→ **Task to carry out**: Among the entries below, one line contains "ATOM 59 N N" and another contains "ATOM 84 C C". Transcribe those two lines and every line between them, exactly.

*** Records shown ***

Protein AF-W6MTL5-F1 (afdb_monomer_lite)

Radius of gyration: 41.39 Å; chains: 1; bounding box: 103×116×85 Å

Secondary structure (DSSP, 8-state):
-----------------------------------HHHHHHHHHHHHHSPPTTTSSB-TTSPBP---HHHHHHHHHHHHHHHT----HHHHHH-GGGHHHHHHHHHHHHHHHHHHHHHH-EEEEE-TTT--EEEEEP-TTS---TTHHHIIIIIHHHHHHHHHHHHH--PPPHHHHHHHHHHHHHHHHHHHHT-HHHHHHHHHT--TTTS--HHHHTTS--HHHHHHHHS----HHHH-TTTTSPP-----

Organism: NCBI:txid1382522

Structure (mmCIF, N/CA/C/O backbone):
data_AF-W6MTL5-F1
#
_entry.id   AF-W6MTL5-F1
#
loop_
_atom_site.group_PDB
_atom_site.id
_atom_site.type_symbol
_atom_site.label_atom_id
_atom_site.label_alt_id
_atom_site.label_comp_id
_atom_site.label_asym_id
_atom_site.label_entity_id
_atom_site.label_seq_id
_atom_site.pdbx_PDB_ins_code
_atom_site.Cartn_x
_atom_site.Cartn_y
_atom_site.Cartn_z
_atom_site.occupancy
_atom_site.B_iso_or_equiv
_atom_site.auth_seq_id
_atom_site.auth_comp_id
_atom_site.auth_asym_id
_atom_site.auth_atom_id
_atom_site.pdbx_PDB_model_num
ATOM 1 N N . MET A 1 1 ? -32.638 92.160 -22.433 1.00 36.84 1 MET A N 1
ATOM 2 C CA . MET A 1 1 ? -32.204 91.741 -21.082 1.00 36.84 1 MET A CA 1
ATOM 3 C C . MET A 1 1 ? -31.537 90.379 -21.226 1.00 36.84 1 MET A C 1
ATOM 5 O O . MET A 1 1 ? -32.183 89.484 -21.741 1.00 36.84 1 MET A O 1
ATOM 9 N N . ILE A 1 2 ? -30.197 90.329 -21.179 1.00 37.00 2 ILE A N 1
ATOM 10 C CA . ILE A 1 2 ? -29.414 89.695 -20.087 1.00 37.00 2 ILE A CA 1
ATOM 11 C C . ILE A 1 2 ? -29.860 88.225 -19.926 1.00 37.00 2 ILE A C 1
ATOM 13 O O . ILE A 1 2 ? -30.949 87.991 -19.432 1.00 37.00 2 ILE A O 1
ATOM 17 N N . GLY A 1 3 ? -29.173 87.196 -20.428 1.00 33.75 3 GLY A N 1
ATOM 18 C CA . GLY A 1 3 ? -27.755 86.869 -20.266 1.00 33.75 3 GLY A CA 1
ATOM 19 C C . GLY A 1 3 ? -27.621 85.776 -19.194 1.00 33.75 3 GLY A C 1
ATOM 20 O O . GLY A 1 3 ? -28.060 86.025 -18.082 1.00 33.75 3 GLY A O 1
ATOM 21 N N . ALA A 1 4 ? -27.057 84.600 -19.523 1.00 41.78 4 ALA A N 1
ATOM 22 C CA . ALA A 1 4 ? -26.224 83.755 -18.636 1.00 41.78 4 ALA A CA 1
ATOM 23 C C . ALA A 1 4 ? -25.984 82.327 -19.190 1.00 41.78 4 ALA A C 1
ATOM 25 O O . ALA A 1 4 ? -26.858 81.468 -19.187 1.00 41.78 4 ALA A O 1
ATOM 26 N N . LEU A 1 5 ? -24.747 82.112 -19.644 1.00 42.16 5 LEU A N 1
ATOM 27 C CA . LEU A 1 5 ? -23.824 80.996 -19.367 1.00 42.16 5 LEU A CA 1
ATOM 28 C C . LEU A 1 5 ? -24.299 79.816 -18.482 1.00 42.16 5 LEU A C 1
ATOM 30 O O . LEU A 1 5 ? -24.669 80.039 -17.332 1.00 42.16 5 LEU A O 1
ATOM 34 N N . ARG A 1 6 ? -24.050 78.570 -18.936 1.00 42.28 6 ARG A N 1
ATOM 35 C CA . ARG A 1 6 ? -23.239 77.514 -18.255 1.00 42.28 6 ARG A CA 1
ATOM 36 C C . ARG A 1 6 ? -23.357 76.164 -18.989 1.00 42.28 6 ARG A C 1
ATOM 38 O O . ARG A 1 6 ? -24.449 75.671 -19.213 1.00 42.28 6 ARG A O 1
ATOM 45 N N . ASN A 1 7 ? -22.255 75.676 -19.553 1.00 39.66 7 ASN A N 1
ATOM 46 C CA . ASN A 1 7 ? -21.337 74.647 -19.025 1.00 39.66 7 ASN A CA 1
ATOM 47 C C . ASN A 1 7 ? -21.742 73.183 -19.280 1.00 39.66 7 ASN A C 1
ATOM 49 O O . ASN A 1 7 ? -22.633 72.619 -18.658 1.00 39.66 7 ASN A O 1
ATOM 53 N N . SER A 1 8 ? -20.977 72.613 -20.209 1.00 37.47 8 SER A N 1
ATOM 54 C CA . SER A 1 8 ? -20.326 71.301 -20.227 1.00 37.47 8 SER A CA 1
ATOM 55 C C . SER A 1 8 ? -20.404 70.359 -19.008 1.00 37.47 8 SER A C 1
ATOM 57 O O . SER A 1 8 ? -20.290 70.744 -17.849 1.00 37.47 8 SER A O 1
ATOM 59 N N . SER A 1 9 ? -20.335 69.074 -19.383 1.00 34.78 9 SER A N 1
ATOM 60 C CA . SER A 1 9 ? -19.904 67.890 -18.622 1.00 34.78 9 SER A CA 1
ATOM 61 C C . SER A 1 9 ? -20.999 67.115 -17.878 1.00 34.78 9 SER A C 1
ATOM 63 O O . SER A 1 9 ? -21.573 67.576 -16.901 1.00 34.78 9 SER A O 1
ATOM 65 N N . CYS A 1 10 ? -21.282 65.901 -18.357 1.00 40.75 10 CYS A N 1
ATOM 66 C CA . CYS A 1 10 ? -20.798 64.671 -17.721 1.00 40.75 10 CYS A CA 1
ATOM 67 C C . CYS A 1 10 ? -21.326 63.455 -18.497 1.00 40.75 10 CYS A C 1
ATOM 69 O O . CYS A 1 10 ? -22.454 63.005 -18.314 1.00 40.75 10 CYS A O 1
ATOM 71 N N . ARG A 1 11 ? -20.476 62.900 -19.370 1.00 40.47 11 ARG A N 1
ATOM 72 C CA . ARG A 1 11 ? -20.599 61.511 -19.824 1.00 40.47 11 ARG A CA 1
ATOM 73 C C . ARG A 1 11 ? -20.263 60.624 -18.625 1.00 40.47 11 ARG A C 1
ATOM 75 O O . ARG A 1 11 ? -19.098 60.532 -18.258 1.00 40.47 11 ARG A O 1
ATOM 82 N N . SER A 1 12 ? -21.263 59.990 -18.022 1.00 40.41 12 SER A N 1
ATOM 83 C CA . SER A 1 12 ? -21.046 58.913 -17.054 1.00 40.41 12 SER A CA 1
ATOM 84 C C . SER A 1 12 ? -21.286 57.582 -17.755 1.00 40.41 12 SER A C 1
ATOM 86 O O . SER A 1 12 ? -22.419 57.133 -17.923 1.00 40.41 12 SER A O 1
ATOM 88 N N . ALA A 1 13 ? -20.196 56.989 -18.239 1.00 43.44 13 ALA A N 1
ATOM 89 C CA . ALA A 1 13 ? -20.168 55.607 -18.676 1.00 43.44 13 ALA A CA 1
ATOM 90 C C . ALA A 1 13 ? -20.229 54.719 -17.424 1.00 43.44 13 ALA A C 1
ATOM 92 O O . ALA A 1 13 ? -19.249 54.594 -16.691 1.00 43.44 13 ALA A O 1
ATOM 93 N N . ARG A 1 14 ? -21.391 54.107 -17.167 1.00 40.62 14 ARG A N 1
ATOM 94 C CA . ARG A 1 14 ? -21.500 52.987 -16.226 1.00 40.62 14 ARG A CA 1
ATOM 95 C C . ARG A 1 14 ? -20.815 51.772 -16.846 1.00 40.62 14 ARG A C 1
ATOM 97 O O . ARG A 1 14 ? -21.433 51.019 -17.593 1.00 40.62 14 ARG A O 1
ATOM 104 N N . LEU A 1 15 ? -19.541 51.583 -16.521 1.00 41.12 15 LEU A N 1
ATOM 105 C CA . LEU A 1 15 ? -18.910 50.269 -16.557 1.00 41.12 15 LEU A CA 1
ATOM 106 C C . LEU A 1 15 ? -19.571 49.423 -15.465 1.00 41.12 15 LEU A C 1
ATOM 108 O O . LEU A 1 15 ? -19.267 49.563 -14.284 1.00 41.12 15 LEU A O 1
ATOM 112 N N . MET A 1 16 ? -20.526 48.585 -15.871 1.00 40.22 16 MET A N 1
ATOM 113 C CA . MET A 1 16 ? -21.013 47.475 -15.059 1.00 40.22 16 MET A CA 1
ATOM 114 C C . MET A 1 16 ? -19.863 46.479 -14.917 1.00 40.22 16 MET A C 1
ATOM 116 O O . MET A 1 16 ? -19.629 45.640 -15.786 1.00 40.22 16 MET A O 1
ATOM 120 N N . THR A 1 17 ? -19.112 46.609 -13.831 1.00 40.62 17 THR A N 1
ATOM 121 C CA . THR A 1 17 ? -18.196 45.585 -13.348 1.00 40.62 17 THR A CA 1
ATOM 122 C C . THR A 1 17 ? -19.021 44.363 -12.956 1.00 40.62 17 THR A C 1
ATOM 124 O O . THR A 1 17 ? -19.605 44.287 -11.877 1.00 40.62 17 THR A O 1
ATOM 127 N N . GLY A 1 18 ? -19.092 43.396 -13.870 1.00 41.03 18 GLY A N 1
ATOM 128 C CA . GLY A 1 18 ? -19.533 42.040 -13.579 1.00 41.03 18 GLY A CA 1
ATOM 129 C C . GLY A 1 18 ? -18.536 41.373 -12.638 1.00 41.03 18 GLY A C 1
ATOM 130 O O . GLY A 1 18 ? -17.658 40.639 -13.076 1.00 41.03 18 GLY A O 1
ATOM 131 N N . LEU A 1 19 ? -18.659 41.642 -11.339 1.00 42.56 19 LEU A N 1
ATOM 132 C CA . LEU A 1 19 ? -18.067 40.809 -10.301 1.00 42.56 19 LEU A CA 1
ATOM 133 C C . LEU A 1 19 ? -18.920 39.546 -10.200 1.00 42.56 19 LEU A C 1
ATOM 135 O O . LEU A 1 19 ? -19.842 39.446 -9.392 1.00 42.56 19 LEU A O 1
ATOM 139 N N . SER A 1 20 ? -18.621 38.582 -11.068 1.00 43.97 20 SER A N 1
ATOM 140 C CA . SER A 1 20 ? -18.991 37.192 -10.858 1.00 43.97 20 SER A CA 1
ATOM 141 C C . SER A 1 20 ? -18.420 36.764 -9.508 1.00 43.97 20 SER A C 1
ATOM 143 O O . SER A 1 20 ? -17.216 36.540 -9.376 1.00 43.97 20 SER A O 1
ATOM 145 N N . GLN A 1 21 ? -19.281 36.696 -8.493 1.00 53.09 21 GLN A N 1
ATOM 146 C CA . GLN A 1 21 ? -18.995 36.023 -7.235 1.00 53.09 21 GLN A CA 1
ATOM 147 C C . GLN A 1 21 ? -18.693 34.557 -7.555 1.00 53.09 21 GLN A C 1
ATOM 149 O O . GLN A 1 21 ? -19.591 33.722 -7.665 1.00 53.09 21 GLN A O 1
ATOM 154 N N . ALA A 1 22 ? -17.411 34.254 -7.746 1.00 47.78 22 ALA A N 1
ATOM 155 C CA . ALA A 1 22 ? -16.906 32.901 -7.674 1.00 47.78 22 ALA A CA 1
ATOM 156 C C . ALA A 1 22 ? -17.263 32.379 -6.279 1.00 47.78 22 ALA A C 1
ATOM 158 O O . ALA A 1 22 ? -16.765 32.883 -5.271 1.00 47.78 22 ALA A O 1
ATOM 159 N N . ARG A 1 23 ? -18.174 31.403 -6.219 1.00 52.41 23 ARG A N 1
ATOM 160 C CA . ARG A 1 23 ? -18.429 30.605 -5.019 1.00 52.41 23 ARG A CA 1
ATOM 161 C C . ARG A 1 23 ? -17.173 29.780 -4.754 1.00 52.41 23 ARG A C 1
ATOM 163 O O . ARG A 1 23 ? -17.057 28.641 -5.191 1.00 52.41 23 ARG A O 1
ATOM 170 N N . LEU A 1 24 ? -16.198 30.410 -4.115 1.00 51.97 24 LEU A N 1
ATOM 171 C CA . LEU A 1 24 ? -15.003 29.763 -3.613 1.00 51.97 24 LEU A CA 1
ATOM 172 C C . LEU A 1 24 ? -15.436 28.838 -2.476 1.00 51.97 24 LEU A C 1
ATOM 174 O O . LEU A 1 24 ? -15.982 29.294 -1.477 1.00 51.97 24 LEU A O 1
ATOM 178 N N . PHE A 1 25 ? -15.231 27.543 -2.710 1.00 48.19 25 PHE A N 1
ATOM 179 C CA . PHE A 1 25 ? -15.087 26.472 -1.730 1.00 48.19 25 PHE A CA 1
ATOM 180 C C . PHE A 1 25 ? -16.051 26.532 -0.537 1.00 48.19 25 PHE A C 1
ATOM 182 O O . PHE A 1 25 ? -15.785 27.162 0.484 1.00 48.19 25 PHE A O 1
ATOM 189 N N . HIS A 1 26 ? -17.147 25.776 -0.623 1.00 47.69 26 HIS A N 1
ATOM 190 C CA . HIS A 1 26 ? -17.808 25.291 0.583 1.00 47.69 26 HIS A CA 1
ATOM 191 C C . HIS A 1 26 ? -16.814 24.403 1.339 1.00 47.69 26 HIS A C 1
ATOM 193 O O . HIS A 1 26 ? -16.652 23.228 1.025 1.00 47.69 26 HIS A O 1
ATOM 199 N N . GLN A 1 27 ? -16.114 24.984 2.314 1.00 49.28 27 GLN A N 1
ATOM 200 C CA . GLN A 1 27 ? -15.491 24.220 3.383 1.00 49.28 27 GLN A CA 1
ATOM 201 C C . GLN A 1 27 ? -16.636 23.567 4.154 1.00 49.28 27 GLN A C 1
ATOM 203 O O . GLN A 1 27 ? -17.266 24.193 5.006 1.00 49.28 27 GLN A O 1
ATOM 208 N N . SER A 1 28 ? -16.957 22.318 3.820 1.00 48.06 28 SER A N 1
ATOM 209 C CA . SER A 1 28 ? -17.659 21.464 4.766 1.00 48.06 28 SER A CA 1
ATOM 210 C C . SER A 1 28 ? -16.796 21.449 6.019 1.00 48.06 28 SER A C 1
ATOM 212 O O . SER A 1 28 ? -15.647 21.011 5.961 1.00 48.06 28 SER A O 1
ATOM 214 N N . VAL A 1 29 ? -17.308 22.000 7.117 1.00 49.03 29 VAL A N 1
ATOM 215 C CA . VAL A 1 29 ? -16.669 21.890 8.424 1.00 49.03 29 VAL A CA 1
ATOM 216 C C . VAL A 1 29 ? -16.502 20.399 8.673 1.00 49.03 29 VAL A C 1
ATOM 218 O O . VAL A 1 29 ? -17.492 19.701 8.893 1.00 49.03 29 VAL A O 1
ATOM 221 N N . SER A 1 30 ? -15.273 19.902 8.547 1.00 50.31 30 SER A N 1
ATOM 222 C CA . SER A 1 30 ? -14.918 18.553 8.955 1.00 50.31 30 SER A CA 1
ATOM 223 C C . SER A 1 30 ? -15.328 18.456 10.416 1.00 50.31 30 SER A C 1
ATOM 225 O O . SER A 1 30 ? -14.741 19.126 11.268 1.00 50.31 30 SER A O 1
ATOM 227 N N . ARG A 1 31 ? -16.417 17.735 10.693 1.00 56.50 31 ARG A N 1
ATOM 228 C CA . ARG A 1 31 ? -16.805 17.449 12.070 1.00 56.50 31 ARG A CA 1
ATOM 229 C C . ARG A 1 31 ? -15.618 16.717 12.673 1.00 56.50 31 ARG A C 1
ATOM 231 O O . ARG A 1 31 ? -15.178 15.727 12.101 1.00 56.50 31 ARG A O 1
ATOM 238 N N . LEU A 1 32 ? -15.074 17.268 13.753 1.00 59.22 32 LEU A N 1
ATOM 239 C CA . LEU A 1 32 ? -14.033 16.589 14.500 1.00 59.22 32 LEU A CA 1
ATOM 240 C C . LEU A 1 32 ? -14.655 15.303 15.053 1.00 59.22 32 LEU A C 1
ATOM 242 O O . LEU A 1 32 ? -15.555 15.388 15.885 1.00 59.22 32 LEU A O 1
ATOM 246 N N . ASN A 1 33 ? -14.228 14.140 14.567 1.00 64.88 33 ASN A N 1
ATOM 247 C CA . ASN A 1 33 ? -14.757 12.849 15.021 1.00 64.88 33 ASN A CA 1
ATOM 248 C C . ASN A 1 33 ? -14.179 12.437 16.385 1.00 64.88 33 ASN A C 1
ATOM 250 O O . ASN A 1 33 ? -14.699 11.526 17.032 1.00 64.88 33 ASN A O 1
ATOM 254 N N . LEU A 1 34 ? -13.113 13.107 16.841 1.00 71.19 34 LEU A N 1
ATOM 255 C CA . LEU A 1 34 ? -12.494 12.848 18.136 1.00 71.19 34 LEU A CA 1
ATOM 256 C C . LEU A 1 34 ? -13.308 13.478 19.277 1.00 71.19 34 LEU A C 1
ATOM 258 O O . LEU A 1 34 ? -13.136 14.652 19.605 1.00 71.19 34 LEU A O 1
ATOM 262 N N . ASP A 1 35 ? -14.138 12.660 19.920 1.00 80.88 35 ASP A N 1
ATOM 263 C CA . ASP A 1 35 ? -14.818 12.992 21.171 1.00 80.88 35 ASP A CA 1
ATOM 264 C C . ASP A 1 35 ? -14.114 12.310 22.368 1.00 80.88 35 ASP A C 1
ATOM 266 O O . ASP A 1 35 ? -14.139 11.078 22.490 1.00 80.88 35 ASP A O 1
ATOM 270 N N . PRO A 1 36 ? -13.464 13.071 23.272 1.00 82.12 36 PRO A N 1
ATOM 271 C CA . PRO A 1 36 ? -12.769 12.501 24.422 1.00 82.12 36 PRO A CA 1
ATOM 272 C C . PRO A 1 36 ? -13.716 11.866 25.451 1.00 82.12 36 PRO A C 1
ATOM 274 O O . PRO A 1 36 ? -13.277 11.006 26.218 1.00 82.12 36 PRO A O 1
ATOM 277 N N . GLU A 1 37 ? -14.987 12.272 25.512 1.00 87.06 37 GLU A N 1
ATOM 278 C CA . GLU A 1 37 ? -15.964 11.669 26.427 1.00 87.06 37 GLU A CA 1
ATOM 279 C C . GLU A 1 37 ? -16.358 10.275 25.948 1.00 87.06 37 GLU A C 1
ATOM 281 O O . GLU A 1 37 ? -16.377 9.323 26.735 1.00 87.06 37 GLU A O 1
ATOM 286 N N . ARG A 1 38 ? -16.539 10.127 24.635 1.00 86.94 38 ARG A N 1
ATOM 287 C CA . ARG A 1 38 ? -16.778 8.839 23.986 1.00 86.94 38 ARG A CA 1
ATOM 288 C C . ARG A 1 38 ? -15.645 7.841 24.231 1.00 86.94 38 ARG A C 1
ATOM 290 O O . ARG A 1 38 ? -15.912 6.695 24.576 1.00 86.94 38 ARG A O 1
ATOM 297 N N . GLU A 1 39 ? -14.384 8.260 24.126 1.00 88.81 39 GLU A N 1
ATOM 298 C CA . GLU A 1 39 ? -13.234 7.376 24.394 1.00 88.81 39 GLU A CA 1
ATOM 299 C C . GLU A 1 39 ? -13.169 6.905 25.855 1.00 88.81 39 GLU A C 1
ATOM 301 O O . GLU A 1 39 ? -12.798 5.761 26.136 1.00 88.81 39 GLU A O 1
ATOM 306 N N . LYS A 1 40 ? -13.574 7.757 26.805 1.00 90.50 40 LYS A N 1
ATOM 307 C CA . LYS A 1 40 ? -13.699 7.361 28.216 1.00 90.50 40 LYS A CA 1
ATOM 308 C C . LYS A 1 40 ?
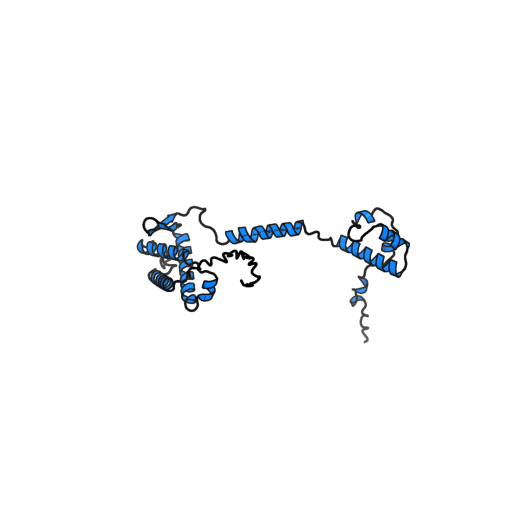 -14.854 6.383 28.427 1.00 90.50 40 LYS A C 1
ATOM 310 O O . LYS A 1 40 ? -14.703 5.436 29.195 1.00 90.50 40 LYS A O 1
ATOM 315 N N . TYR A 1 41 ? -15.979 6.585 27.744 1.00 90.75 41 TYR A N 1
ATOM 316 C CA . TYR A 1 41 ? -17.123 5.675 27.792 1.00 90.75 41 TYR A CA 1
ATOM 317 C C . TYR A 1 41 ? -16.774 4.287 27.240 1.00 90.75 41 TYR A C 1
ATOM 319 O O . TYR A 1 41 ? -17.068 3.276 27.879 1.00 90.75 41 TYR A O 1
ATOM 327 N N . ILE A 1 42 ? -16.062 4.237 26.111 1.00 90.56 42 ILE A N 1
ATOM 328 C CA . ILE A 1 42 ? -15.534 2.996 25.530 1.00 90.56 42 ILE A CA 1
ATOM 329 C C . ILE A 1 42 ? -14.613 2.295 26.532 1.00 90.56 42 ILE A C 1
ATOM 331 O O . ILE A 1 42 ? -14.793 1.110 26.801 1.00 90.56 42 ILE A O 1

*** End of Records shown ***

→ **Written response**:
ATOM 59 N N . SER A 1 9 ? -20.335 69.074 -19.383 1.00 34.78 9 SER A N 1
ATOM 60 C CA . SER A 1 9 ? -19.904 67.890 -18.622 1.00 34.78 9 SER A CA 1
ATOM 61 C C . SER A 1 9 ? -20.999 67.115 -17.878 1.00 34.78 9 SER A C 1
ATOM 63 O O . SER A 1 9 ? -21.573 67.576 -16.901 1.00 34.78 9 SER A O 1
ATOM 65 N N . CYS A 1 10 ? -21.282 65.901 -18.357 1.00 40.75 10 CYS A N 1
ATOM 66 C CA . CYS A 1 10 ? -20.798 64.671 -17.721 1.00 40.75 10 CYS A CA 1
ATOM 67 C C . CYS A 1 10 ? -21.326 63.455 -18.497 1.00 40.75 10 CYS A C 1
ATOM 69 O O . CYS A 1 10 ? -22.454 63.005 -18.314 1.00 40.75 10 CYS A O 1
ATOM 71 N N . ARG A 1 11 ? -20.476 62.900 -19.370 1.00 40.47 11 ARG A N 1
ATOM 72 C CA . ARG A 1 11 ? -20.599 61.511 -19.824 1.00 40.47 11 ARG A CA 1
ATOM 73 C C . ARG A 1 11 ? -20.263 60.624 -18.625 1.00 40.47 11 ARG A C 1
ATOM 75 O O . ARG A 1 11 ? -19.098 60.532 -18.258 1.00 40.47 11 ARG A O 1
ATOM 82 N N . SER A 1 12 ? -21.263 59.990 -18.022 1.00 40.41 12 SER A N 1
ATOM 83 C CA . SER A 1 12 ? -21.046 58.913 -17.054 1.00 40.41 12 SER A CA 1
ATOM 84 C C . SER A 1 12 ? -21.286 57.582 -17.755 1.00 40.41 12 SER A C 1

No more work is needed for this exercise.